Macchina di santa rosa: è successo anche
questo.
- La premessa
A Viterbo
ogni anno, ormai da secoli, il 3 settembre si ripete uno spettacolo unico al
mondo: il trionfale trasporto della Macchina di Santa Rosa.
L’evento,
difficile da descrivere, è foriero di forti emozioni. Si tratta di
un campanile alto circa 30 metri, del peso di una cinquantina di quintali,
composto da un traliccio metallico e decorato architettonicamente
all’esterno con simboli che, il più delle volte, rimandano alla vita della
Santa, vissuta nel XIII secolo.
La torre,
illuminata da fiaccole e luci elettriche, viene portata sulle spalle, di notte
per le vie strette della città attraverso un percorso di poco più di un
chilometro, da oltre 100 uomini vestiti di bianco con una fascia rossa,
nella cinta, chiamati “Facchini di Santa Rosa”.
La mole,
che con la sua altezza supera i tetti delle case, sfila per le vie buie
del centro storico, riverberando la sua luce, oltre che sulle case, su ali
di folla esultante e commossa. La “Macchina” è progettata da artisti o
architetti, per lo più viterbesi. E’ possibile partecipare alla sua
realizzazione aggiudicandosi il bando di gara che viene indetto dal Comune ogni
5 anni.
Per avere
l’esatta dimensione dell’evento non vale nessuna descrizione: deve essere
visto.
Il fatto
Era l’anno
1994 quando una guida informativa sulla Tuscia, scritta da autori inglesi,
dedicava poche righe alla Macchina di Santa Rosa, riducendola ad un semplice
simbolo fallico, portata a spalla da uomini virili, sminuendo in qualche modo
l’aspetto storico culturale e religioso.

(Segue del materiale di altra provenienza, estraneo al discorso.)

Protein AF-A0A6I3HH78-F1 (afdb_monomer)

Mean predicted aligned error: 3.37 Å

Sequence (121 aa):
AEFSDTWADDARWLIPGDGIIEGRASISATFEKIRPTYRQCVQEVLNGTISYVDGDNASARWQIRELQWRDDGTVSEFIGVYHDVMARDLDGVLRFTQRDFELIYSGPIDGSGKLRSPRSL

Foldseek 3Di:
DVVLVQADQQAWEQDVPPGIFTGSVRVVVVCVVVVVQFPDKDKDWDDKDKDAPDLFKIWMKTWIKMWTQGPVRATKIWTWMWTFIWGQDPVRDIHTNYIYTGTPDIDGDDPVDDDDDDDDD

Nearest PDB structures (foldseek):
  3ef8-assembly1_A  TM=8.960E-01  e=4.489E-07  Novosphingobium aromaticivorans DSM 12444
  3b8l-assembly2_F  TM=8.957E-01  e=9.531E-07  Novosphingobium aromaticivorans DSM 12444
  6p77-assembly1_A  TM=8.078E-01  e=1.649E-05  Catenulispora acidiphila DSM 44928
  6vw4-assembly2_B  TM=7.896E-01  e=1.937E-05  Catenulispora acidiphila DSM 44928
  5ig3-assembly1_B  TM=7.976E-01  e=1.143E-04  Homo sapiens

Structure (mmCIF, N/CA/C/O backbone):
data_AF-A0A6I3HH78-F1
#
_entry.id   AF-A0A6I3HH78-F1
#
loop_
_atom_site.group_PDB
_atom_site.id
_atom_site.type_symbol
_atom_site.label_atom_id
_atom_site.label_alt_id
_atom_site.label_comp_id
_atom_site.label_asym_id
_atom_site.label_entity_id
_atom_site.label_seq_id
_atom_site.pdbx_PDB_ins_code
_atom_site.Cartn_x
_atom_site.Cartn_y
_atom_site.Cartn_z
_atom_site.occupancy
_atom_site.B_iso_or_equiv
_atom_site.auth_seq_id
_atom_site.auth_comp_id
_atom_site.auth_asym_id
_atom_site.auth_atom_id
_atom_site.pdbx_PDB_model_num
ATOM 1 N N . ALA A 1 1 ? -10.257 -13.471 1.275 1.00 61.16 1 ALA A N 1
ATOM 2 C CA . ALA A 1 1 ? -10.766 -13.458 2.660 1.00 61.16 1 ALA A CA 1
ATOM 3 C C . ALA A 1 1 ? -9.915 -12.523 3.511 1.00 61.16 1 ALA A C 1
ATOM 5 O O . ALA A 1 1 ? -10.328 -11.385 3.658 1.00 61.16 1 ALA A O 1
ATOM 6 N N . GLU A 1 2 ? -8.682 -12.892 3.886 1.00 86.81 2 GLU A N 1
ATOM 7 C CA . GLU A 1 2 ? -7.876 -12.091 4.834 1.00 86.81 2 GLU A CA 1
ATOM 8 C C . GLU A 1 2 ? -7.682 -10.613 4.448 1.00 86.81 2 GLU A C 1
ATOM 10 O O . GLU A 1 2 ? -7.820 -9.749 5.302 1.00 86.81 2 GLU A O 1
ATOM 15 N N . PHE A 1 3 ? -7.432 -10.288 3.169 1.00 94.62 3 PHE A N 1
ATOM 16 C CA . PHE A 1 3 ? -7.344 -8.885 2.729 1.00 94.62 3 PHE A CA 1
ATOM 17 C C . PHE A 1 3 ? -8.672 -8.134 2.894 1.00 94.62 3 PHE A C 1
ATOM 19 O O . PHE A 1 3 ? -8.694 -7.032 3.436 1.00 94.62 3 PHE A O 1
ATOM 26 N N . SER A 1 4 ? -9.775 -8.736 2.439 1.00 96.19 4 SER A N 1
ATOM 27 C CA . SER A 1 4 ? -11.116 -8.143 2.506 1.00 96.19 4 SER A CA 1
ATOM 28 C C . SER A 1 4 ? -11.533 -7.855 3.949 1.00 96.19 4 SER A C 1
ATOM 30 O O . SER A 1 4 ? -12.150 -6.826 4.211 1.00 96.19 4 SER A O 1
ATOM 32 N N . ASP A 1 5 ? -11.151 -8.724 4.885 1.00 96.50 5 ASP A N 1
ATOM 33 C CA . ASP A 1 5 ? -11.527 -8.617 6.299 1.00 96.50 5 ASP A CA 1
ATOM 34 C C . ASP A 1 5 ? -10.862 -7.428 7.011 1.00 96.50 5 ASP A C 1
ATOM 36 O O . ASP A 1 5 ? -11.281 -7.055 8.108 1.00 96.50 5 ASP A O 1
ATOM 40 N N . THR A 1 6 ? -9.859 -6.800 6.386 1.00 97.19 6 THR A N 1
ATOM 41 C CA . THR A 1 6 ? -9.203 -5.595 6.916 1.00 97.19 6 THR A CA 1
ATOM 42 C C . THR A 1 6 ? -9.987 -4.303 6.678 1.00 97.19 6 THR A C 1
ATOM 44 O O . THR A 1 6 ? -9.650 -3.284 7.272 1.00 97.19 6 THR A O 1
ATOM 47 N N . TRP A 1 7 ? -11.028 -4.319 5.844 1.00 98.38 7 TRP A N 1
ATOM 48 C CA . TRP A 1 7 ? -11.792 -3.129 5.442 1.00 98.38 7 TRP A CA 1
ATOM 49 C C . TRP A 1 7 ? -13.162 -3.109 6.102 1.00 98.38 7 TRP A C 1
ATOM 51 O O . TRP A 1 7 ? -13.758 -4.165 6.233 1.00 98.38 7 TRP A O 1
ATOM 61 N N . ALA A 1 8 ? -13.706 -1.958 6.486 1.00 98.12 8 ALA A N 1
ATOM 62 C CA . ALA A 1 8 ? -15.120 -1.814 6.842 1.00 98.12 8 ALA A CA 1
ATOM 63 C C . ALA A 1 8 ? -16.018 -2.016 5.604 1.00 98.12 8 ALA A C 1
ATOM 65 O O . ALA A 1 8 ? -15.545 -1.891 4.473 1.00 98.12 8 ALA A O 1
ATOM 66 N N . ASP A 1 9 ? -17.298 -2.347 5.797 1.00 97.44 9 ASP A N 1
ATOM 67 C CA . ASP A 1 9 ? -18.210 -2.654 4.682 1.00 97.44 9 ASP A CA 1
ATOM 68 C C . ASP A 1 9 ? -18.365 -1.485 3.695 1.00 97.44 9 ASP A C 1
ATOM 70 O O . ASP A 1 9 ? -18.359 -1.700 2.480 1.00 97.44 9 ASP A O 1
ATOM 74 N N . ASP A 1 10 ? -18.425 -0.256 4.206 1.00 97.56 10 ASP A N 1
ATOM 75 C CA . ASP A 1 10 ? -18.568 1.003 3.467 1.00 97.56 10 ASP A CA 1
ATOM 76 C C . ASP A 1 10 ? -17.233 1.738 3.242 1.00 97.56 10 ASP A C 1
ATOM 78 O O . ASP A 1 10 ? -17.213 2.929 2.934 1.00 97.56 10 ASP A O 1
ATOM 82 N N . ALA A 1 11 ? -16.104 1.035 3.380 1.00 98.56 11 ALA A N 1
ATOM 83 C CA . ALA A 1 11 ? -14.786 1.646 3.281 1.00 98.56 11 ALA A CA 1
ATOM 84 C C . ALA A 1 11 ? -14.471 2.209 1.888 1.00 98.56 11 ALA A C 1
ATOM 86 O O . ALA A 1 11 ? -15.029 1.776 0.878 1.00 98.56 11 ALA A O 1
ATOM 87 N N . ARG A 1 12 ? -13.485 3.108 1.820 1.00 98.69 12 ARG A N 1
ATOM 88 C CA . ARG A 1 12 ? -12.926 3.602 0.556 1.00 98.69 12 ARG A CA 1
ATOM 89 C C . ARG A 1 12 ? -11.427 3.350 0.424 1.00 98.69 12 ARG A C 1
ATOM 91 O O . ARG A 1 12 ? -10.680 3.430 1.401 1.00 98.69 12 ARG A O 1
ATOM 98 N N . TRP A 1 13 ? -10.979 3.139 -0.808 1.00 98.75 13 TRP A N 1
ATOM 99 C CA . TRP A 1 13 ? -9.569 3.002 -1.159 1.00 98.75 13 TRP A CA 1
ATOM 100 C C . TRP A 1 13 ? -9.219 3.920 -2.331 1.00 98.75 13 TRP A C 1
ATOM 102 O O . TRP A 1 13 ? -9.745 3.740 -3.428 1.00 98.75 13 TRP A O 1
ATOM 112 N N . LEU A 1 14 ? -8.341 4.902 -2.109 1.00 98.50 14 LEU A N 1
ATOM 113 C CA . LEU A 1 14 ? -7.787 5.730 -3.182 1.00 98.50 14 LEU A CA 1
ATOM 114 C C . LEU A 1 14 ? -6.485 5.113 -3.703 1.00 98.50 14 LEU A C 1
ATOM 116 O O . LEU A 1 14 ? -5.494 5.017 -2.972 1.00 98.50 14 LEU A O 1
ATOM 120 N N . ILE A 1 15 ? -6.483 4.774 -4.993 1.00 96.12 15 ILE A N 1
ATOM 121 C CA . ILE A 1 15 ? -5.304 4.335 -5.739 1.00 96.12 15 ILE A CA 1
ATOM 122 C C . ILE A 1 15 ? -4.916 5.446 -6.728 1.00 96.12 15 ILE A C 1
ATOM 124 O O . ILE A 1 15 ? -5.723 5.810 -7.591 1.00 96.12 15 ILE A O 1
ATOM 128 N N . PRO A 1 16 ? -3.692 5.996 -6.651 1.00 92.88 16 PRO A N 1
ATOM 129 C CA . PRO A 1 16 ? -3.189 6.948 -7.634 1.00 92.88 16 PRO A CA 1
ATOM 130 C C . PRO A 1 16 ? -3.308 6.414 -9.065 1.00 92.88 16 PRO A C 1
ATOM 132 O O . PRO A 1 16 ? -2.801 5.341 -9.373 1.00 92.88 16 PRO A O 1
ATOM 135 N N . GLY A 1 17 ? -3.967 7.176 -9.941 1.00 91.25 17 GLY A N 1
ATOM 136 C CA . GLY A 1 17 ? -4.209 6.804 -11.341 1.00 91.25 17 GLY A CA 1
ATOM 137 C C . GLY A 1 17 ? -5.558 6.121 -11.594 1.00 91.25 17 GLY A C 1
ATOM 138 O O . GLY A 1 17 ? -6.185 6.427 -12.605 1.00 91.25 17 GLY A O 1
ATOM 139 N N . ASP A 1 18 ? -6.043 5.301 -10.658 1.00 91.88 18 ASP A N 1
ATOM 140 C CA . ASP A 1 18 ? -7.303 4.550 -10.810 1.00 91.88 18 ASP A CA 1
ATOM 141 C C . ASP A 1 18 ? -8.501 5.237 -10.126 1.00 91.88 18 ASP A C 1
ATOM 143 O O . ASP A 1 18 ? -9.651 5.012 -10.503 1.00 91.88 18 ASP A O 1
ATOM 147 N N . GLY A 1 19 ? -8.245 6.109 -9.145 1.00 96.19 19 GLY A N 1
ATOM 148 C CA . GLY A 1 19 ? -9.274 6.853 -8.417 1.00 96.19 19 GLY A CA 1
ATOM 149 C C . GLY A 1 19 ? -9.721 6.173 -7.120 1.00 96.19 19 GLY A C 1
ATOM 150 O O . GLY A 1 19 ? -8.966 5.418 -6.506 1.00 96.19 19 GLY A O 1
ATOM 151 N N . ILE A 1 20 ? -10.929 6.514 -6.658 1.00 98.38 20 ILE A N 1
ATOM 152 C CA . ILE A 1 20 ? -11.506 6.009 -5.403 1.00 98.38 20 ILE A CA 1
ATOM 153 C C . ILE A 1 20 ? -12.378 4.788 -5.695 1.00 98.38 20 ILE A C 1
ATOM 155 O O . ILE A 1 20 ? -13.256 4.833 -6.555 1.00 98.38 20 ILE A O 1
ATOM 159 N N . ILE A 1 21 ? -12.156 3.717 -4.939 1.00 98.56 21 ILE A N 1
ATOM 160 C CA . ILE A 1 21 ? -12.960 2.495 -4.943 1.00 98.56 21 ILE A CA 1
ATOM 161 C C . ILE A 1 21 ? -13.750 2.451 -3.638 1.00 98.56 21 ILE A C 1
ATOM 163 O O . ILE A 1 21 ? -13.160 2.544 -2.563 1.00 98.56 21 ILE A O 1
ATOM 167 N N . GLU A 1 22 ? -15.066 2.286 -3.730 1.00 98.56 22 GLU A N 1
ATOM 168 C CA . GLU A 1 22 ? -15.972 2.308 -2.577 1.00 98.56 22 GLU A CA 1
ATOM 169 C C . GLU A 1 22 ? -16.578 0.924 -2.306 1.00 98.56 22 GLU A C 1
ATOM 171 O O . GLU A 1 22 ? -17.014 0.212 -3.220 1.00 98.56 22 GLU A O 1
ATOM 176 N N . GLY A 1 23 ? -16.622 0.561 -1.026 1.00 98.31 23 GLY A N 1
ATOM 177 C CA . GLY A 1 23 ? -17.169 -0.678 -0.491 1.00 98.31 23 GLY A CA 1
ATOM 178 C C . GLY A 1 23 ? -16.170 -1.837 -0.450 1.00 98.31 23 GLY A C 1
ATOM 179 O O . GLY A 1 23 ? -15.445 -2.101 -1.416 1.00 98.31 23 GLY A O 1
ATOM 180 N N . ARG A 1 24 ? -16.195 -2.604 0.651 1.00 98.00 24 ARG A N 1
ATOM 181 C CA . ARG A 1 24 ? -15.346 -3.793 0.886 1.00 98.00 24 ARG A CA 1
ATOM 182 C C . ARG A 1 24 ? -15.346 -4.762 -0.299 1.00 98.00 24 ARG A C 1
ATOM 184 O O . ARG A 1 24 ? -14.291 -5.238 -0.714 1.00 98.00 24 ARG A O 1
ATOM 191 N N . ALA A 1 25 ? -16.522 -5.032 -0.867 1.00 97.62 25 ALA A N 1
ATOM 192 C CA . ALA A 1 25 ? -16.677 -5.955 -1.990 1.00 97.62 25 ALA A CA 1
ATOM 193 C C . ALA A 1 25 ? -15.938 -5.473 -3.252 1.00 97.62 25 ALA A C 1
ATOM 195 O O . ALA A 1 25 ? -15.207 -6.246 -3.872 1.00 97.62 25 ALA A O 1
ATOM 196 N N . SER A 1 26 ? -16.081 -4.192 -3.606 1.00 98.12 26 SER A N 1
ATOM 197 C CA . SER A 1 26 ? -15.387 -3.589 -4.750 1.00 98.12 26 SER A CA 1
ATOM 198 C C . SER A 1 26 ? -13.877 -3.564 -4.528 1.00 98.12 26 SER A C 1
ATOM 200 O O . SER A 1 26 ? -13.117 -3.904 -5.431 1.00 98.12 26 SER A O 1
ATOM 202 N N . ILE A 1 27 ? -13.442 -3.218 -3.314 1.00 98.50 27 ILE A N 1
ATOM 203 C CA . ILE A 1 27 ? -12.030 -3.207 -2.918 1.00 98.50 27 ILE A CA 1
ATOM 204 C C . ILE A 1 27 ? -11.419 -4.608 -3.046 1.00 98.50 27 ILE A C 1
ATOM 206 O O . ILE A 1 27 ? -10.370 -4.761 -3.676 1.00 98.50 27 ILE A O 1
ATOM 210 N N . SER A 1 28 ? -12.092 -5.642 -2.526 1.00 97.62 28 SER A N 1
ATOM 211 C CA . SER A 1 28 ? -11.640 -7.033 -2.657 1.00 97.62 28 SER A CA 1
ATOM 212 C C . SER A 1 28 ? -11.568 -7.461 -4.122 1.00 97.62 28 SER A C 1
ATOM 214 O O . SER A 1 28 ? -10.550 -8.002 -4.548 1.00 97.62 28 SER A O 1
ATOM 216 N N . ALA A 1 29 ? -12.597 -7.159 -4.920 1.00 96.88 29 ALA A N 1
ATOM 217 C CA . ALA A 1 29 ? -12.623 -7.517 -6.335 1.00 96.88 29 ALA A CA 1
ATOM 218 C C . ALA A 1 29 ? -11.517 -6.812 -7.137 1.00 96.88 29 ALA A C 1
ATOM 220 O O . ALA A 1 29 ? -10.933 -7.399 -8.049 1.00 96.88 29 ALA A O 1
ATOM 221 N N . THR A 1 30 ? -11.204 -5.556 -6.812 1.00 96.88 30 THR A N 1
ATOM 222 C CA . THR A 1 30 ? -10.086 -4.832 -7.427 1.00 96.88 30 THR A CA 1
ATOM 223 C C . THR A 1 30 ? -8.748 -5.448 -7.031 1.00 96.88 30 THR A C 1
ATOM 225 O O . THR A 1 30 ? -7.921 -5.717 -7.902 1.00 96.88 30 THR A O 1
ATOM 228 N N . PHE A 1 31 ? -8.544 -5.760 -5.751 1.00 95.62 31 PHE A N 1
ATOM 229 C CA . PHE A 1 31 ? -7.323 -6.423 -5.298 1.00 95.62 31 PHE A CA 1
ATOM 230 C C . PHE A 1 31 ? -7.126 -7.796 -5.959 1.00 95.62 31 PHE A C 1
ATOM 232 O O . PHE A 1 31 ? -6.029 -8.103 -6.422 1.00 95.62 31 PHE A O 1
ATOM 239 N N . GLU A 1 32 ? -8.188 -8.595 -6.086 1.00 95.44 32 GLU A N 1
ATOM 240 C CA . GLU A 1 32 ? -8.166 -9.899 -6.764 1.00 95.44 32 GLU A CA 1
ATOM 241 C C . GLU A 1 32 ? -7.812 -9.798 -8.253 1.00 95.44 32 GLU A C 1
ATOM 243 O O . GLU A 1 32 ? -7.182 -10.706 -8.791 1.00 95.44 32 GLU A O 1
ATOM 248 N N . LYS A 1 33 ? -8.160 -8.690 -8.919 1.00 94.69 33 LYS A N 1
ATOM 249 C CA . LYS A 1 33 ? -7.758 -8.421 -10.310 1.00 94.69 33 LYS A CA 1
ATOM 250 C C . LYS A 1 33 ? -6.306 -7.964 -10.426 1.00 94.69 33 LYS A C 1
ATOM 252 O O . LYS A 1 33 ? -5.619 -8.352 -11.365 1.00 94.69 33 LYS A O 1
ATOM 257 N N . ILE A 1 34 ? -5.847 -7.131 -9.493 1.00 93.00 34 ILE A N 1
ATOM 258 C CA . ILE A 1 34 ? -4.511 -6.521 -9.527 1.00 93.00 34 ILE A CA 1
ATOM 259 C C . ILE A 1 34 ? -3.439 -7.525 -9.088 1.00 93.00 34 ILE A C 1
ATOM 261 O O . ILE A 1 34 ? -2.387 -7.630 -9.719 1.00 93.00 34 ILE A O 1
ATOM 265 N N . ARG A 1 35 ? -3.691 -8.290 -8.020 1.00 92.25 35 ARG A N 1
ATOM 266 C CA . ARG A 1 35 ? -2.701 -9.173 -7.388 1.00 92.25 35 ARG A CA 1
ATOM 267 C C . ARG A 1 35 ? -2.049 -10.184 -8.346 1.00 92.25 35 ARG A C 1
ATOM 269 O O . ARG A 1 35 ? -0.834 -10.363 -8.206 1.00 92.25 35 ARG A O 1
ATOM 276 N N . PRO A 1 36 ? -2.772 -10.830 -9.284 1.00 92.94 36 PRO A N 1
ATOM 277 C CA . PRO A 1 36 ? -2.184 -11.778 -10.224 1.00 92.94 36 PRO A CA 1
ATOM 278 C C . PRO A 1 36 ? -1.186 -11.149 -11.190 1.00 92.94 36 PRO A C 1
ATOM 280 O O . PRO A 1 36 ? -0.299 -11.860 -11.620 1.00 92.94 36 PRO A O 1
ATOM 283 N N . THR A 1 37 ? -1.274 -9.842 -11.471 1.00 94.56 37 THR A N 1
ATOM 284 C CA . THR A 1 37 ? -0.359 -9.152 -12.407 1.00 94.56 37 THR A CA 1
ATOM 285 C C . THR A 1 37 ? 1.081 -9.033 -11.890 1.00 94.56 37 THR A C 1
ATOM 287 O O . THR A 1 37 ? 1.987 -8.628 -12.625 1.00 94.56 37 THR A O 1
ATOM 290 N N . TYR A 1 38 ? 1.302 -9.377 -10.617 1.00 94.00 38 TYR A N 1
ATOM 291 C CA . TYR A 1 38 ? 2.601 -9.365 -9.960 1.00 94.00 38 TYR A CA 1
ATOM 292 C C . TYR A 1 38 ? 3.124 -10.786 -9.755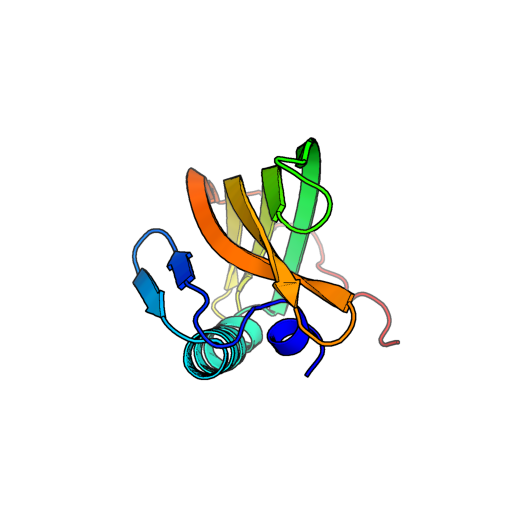 1.00 94.00 38 TYR A C 1
ATOM 294 O O . TYR A 1 38 ? 2.658 -11.511 -8.866 1.00 94.00 38 TYR A O 1
ATOM 302 N N . ARG A 1 39 ? 4.214 -11.113 -10.458 1.00 94.12 39 ARG A N 1
ATOM 303 C CA . ARG A 1 39 ? 5.078 -12.266 -10.150 1.00 94.12 39 ARG A CA 1
ATOM 304 C C . ARG A 1 39 ? 5.560 -12.212 -8.707 1.00 94.12 39 ARG A C 1
ATOM 306 O O . ARG A 1 39 ? 5.614 -13.234 -8.028 1.00 94.12 39 ARG A O 1
ATOM 313 N N . GLN A 1 40 ? 5.923 -11.014 -8.254 1.00 93.12 40 GLN A N 1
ATOM 314 C CA . GLN A 1 40 ? 6.218 -10.713 -6.862 1.00 93.12 40 GLN A CA 1
ATOM 315 C C . GLN A 1 40 ? 5.942 -9.235 -6.596 1.00 93.1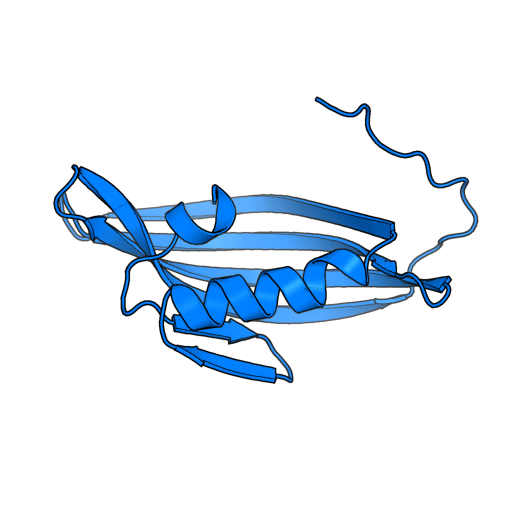2 40 GLN A C 1
ATOM 317 O O . GLN A 1 40 ? 6.327 -8.368 -7.375 1.00 93.12 40 GLN A O 1
ATOM 322 N N . CYS A 1 41 ? 5.323 -8.961 -5.457 1.00 94.00 41 CYS A N 1
ATOM 323 C CA . CYS A 1 41 ? 5.250 -7.63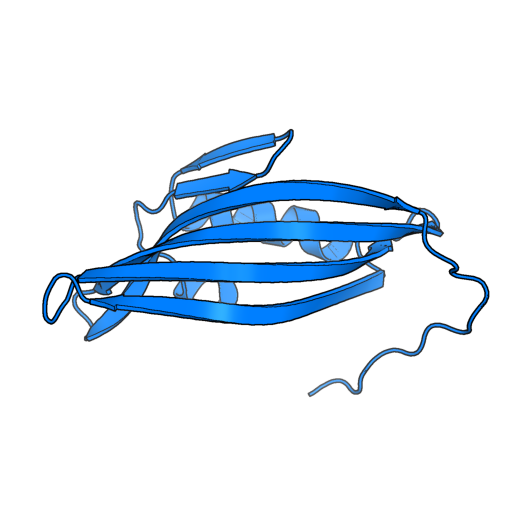1 -4.882 1.00 94.00 41 CYS A CA 1
ATOM 324 C C . CYS A 1 41 ? 5.737 -7.733 -3.432 1.00 94.00 41 CYS A C 1
ATOM 326 O O . CYS A 1 41 ? 5.376 -8.681 -2.726 1.00 94.00 41 CYS A O 1
ATOM 328 N N . VAL A 1 42 ? 6.624 -6.831 -3.019 1.00 94.94 42 VAL A N 1
ATOM 329 C CA . VAL A 1 42 ? 7.076 -6.709 -1.629 1.00 94.94 42 VAL A CA 1
ATOM 330 C C . VAL A 1 42 ? 6.744 -5.306 -1.170 1.00 94.94 42 VAL A C 1
ATOM 332 O O . VAL A 1 42 ? 7.326 -4.350 -1.670 1.00 94.94 42 VAL A O 1
ATOM 335 N N . GLN A 1 43 ? 5.830 -5.201 -0.213 1.00 96.00 43 GLN A N 1
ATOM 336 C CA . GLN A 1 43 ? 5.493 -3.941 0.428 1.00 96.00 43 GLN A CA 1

A Viterbo fu subito polemica: la
stampa locale
per alcune settimane raccolse i pareri, indignati, della
gente. Tutti insorsero. Prima i facchini, successivamente anche politici,
uomini di cultura e semplici cittadini.
La nota
personale
L’argomento
mi “tocca” in modo particolare essendo investito di un doppio ruolo: da
psicologo, in questo contesto, ma anche da artista autore della Macchina
di Santa Rosa “Sinfonia d’Archi” sfilata per le vie della città dal 1991
al 1997.
Argomentazioni e riflessioni
Non dovevano
certo giungere degli autori d’oltre manica per ricordarci che, Freud, nei suoi
primi scritti, tacciò di simbologia fallica tutti gli oggetti appuntiti e con
uno sviluppo in altezza.
Anche se, a
questa affermazione, le contestazioni non mancarono. Carl Gustav Jung,
l’allievo, esclamò riflettendo su alcune teorie del maestro Sigmund
Freud: “non è possibile che Freud interpreti come una sorta di attività sessuale
perfino succhiare il latte dal seno materno da parte del bambino. Non è
possibile che tutto debba essere sempre e comunque ancorato alla sessualità.”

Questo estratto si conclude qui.